Faktencheck zu Behauptungen von Ferlemann, Weil und Lies zu geplanten Autobahnen A39 und A20
– Zahlen und Fakten widerlegen die leere Ankündigungs- und Versprechungs-Rhetorik von Bundesverkehrs-Staatssekretär Ferlemann (CDU), Ministerpräsident Weil (SPD), Landesverkehrsminister Lies (SPD) und anderen –
„Die A39 ist drin“ – nämlich im Bundesverkehrswegeplan 2016 – 20130. Diese aktuelle Aussage von Staatssekretär Ferlemann (AZ Uelzen, 27.2.2016) mag Unkundige beeindrucken, sie ist aber eigentlich banal-selbstverständlich: Die A39 war ja schon seit 2003 im „Vordringlichen Bedarf“ des alten Bundesverkehrswegeplans – und wurde ja trotzdem nicht finanziert oder gar gebaut. Und das bisher nicht mal wegen ihres schlechten Nutzen-Kosten-Verhältnisses und wegen der Konkurrenz anderer Verkehrsprojekte, sondern ganz einfach, weil die A39 wegen massiver Planungsprobleme in allen ihrer 7 Planungsabschnitte keine Baureife erreichte. Im neuen Bundesverkehrswegeplan wird die A39 also wieder im „Vordringlichen Bedarf“ stehen (so wie die A20 und ganz viele andere Straßenbauprojekte aus allen Bundesländern), allerdings – wegen massiver Umweltprobleme – nicht in der neu geschaffenen Kategorie „Vordringlicher Bedarf Plus“. Und der „Vordringliche Bedarf“ wird auch diesmal mindestens doppelt so viele Straßenbauprojekte enthalten als finanzierbar sind – aber das kennt die nichtfinanzierte A39 ja schon aus den vergangenen 15 Jahren angeblicher „Vordringlichkeit“ …

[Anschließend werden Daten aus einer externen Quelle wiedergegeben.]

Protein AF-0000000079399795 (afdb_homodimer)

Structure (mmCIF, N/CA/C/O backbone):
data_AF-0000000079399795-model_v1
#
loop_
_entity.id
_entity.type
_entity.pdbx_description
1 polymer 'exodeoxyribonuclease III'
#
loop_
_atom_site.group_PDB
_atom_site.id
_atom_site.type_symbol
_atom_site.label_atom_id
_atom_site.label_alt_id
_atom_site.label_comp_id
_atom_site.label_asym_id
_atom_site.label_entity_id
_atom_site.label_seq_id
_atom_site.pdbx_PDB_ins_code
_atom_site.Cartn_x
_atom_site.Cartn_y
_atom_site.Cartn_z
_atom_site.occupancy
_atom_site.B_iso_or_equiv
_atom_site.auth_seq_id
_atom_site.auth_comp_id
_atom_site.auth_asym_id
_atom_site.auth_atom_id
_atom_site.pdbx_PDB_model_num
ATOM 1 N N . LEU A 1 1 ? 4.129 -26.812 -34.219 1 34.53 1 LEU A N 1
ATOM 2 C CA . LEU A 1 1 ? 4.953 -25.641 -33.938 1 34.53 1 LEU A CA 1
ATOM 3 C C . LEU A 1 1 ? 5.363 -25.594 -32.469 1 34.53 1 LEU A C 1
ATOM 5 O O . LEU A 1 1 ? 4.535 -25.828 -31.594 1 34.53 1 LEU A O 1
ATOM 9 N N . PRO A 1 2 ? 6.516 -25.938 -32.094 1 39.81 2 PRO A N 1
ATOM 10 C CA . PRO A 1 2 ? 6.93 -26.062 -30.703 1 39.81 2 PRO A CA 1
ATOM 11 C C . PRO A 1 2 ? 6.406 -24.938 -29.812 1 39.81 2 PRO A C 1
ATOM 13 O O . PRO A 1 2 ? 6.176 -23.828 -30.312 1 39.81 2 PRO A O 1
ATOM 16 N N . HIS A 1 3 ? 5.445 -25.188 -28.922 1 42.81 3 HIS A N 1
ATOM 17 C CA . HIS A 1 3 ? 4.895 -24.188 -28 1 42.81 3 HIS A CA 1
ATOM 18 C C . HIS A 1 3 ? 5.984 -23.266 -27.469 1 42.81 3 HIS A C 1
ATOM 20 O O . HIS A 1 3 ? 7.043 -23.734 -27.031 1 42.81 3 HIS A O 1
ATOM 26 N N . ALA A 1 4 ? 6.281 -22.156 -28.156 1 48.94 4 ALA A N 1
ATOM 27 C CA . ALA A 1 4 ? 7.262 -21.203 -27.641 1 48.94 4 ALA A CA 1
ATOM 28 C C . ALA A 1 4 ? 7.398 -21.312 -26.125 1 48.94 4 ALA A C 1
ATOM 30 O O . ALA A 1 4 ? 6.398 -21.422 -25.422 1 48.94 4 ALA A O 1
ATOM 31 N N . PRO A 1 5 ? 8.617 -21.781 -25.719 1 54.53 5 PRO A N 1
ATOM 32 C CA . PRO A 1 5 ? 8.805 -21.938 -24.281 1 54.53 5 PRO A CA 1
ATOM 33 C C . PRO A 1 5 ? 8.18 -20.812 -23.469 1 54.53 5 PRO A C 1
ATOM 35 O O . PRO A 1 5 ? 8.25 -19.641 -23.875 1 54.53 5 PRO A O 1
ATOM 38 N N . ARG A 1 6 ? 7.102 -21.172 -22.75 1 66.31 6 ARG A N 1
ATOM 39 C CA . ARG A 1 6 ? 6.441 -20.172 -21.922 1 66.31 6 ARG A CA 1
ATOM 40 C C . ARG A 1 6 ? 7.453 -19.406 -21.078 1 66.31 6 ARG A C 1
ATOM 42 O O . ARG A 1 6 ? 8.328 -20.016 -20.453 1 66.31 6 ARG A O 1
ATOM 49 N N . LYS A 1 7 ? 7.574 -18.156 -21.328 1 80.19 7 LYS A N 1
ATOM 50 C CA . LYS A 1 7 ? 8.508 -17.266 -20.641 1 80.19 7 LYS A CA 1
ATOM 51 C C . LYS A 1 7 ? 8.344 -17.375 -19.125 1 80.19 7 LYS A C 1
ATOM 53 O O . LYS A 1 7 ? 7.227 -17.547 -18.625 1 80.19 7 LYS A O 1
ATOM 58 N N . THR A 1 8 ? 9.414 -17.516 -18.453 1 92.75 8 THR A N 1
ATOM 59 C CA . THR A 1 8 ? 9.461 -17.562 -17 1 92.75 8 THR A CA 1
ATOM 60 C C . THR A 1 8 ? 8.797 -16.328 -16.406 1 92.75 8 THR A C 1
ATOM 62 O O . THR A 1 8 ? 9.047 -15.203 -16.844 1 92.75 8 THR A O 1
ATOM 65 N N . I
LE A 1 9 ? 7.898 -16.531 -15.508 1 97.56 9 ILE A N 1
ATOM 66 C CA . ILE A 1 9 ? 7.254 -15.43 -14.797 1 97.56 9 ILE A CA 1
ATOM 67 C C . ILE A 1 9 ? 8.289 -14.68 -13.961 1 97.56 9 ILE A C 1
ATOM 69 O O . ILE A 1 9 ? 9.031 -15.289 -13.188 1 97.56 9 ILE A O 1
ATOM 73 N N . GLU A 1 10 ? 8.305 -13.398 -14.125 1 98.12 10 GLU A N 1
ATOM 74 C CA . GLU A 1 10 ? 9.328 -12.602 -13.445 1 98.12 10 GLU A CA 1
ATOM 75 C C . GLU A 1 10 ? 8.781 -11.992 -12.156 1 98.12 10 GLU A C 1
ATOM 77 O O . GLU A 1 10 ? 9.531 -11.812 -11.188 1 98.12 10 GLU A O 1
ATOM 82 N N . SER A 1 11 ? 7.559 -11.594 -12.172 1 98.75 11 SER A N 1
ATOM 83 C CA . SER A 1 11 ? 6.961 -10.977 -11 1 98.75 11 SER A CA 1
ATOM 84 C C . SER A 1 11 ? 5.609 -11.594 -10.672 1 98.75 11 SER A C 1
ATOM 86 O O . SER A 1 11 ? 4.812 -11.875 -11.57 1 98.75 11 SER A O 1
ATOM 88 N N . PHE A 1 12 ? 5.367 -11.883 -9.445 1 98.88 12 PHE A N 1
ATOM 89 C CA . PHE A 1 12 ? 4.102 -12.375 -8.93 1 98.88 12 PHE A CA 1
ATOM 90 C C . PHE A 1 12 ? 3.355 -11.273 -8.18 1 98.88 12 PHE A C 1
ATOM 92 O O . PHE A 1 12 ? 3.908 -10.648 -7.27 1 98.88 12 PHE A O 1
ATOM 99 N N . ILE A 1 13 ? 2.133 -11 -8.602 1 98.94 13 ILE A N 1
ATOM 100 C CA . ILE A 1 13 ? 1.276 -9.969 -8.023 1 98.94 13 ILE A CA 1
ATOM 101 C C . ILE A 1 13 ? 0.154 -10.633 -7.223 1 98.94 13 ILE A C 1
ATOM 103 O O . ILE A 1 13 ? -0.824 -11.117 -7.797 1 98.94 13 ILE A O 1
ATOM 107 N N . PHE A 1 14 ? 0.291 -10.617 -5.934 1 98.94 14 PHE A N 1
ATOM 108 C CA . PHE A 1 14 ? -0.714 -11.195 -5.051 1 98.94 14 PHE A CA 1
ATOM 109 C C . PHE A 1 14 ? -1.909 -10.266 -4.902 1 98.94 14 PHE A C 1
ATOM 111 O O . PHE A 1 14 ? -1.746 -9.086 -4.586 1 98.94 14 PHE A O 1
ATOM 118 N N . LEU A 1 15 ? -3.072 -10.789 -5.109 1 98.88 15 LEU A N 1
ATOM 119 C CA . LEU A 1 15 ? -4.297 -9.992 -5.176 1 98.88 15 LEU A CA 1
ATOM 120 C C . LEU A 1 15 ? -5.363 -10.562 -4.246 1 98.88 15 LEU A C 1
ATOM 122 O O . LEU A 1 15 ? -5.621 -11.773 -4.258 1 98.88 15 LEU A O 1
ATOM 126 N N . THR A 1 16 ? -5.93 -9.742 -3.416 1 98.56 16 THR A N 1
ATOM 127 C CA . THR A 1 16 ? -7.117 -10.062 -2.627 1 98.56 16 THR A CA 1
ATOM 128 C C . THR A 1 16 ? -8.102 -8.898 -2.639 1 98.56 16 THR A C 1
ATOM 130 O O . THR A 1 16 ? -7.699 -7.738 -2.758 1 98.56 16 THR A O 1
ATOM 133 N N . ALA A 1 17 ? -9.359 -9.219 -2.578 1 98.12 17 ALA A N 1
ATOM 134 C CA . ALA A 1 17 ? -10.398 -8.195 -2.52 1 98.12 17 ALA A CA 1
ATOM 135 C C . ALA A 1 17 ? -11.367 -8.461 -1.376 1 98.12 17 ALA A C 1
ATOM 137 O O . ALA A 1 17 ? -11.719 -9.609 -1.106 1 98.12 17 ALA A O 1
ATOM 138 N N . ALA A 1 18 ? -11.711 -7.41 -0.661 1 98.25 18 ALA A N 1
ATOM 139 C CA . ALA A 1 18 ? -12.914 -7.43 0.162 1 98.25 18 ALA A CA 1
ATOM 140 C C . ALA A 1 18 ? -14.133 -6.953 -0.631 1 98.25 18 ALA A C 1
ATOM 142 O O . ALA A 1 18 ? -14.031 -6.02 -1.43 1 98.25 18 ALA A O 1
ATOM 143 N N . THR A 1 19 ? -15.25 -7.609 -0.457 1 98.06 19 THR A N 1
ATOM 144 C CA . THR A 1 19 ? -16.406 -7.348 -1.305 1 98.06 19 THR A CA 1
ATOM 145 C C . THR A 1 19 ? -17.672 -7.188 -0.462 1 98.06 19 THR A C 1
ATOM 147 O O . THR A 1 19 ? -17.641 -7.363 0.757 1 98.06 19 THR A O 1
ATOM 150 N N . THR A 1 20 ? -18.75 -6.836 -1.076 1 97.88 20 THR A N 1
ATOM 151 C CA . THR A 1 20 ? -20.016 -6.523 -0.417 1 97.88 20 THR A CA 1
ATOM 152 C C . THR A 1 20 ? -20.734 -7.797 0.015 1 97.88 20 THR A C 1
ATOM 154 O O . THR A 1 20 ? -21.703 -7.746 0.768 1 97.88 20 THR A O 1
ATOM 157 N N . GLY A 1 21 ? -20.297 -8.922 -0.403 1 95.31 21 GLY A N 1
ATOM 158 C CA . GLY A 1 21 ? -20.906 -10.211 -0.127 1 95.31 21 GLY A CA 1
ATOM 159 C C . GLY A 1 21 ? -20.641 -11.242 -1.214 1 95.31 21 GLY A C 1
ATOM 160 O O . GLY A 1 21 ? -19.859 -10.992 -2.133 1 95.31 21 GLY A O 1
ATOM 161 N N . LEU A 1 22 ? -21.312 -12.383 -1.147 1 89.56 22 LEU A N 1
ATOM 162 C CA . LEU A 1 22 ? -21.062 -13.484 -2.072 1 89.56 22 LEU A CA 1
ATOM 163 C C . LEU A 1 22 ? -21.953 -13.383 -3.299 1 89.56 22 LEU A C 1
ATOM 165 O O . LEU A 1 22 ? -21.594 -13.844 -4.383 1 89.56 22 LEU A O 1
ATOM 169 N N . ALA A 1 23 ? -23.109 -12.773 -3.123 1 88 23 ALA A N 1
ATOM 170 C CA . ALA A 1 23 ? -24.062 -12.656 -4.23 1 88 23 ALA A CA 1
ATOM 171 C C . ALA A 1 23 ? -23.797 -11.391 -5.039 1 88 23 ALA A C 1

Beim jüngsten Parlamentarischen Abend der A-39-lobbyistischen IHKs in Berlin (die IHK-Lobbyisten anderer, konkurrierender Autobahnpläne werden wohl eigene „Parlamentarische Abende“ veranstalten) behauptete Staatssekretär Ferlemann laut AZ Uelzen, die Finanzierung der A39 und auch die der Küstenautobahn A20 seien „gesichert“. Was für ein Unsinn: Ganz abgesehen davon, dass die Finanzierung mitnichten im Bundesverkehrswegeplan geregelt wird, sondern in Investitionsrahmenplänen und Bundeshaushaltsplänen – und auch abgesehen davon, dass weder A39 noch A20 derzeit und in den nächsten Jahren irgendwelche Aussichten auf Baureife haben – hier zur Ernüchterung die offiziellen Zahlen des derzeit noch gültigen Investitionsrahmenplans 2011 bis 2015 des Bundes:
Von 2011 bis 2015 gab der Bund für den Ausbau und den Neubau von Bundesautobahnen und Bundesstraßen insgesamt 7,925 Mrd. Euro aus – also 1,6 Mrd. Euro jährlich. Davon erhält Niedersachsen – in Konkurrenz zu anderen Bundessländern – bisher und wohl auch künftig ein Zehntel, das wären also 0,16 Mrd. Euro jährlich. Legt man das bisherige Verhältnis der Ausbau- und Neubauausgaben zwischen Bundesstraßen einerseits und Autobahnen andererseits in Niedersachsen zugrunde, dann verbleiben für Neu- und Ausbau der Autobahnen noch jährlich etwa 0,09 Mrd. Euro. Zieht man davon die geplanten Ausbau-Maßnahmen bei Autobahnen ab, so verbleiben für den Neubau von niedersächsischen Autobahnen noch etwa 0,05 Mrd. Euro jährlich. Das wären in den 15 Jahren des kommenden Bundesverkehrswegeplans also etwa 0,75 Mrd. Euro. Das derzeit offiziell genannte Investitionsvolumen beträgt für die A39 ca. 1,1 Mrd. Euro (Angaben 2012) und für die A20 ca. 1,3 Mrd. Euro (Angaben 2009) plus Kosten des Elbtunnels von 1,5 Mrd. Euro (Bundesrechnungshof 2014). Legt man die im jetzigen Investitionsrahmenplan angesetzte Baukostensteigerung auch für die kommenden Jahre zugrunde, dann erhöhen sich diese Kosten von 3,9 Mrd. Euro auf ca. 7 bis 8 Milliarden Euro. Zur Erinnerung: Niedersachsen kann nur etwa 0,05 Euro jährlich hierfür vom Bund erwarten und binnen 15 Jahren etwa 0,75 Mrd. Euro – also etwa ein Zehntel der Summe – mit einer Deckungslücke zwischen Versprechungen und Realität von ca. 6 bis 7 Mrd. Euro…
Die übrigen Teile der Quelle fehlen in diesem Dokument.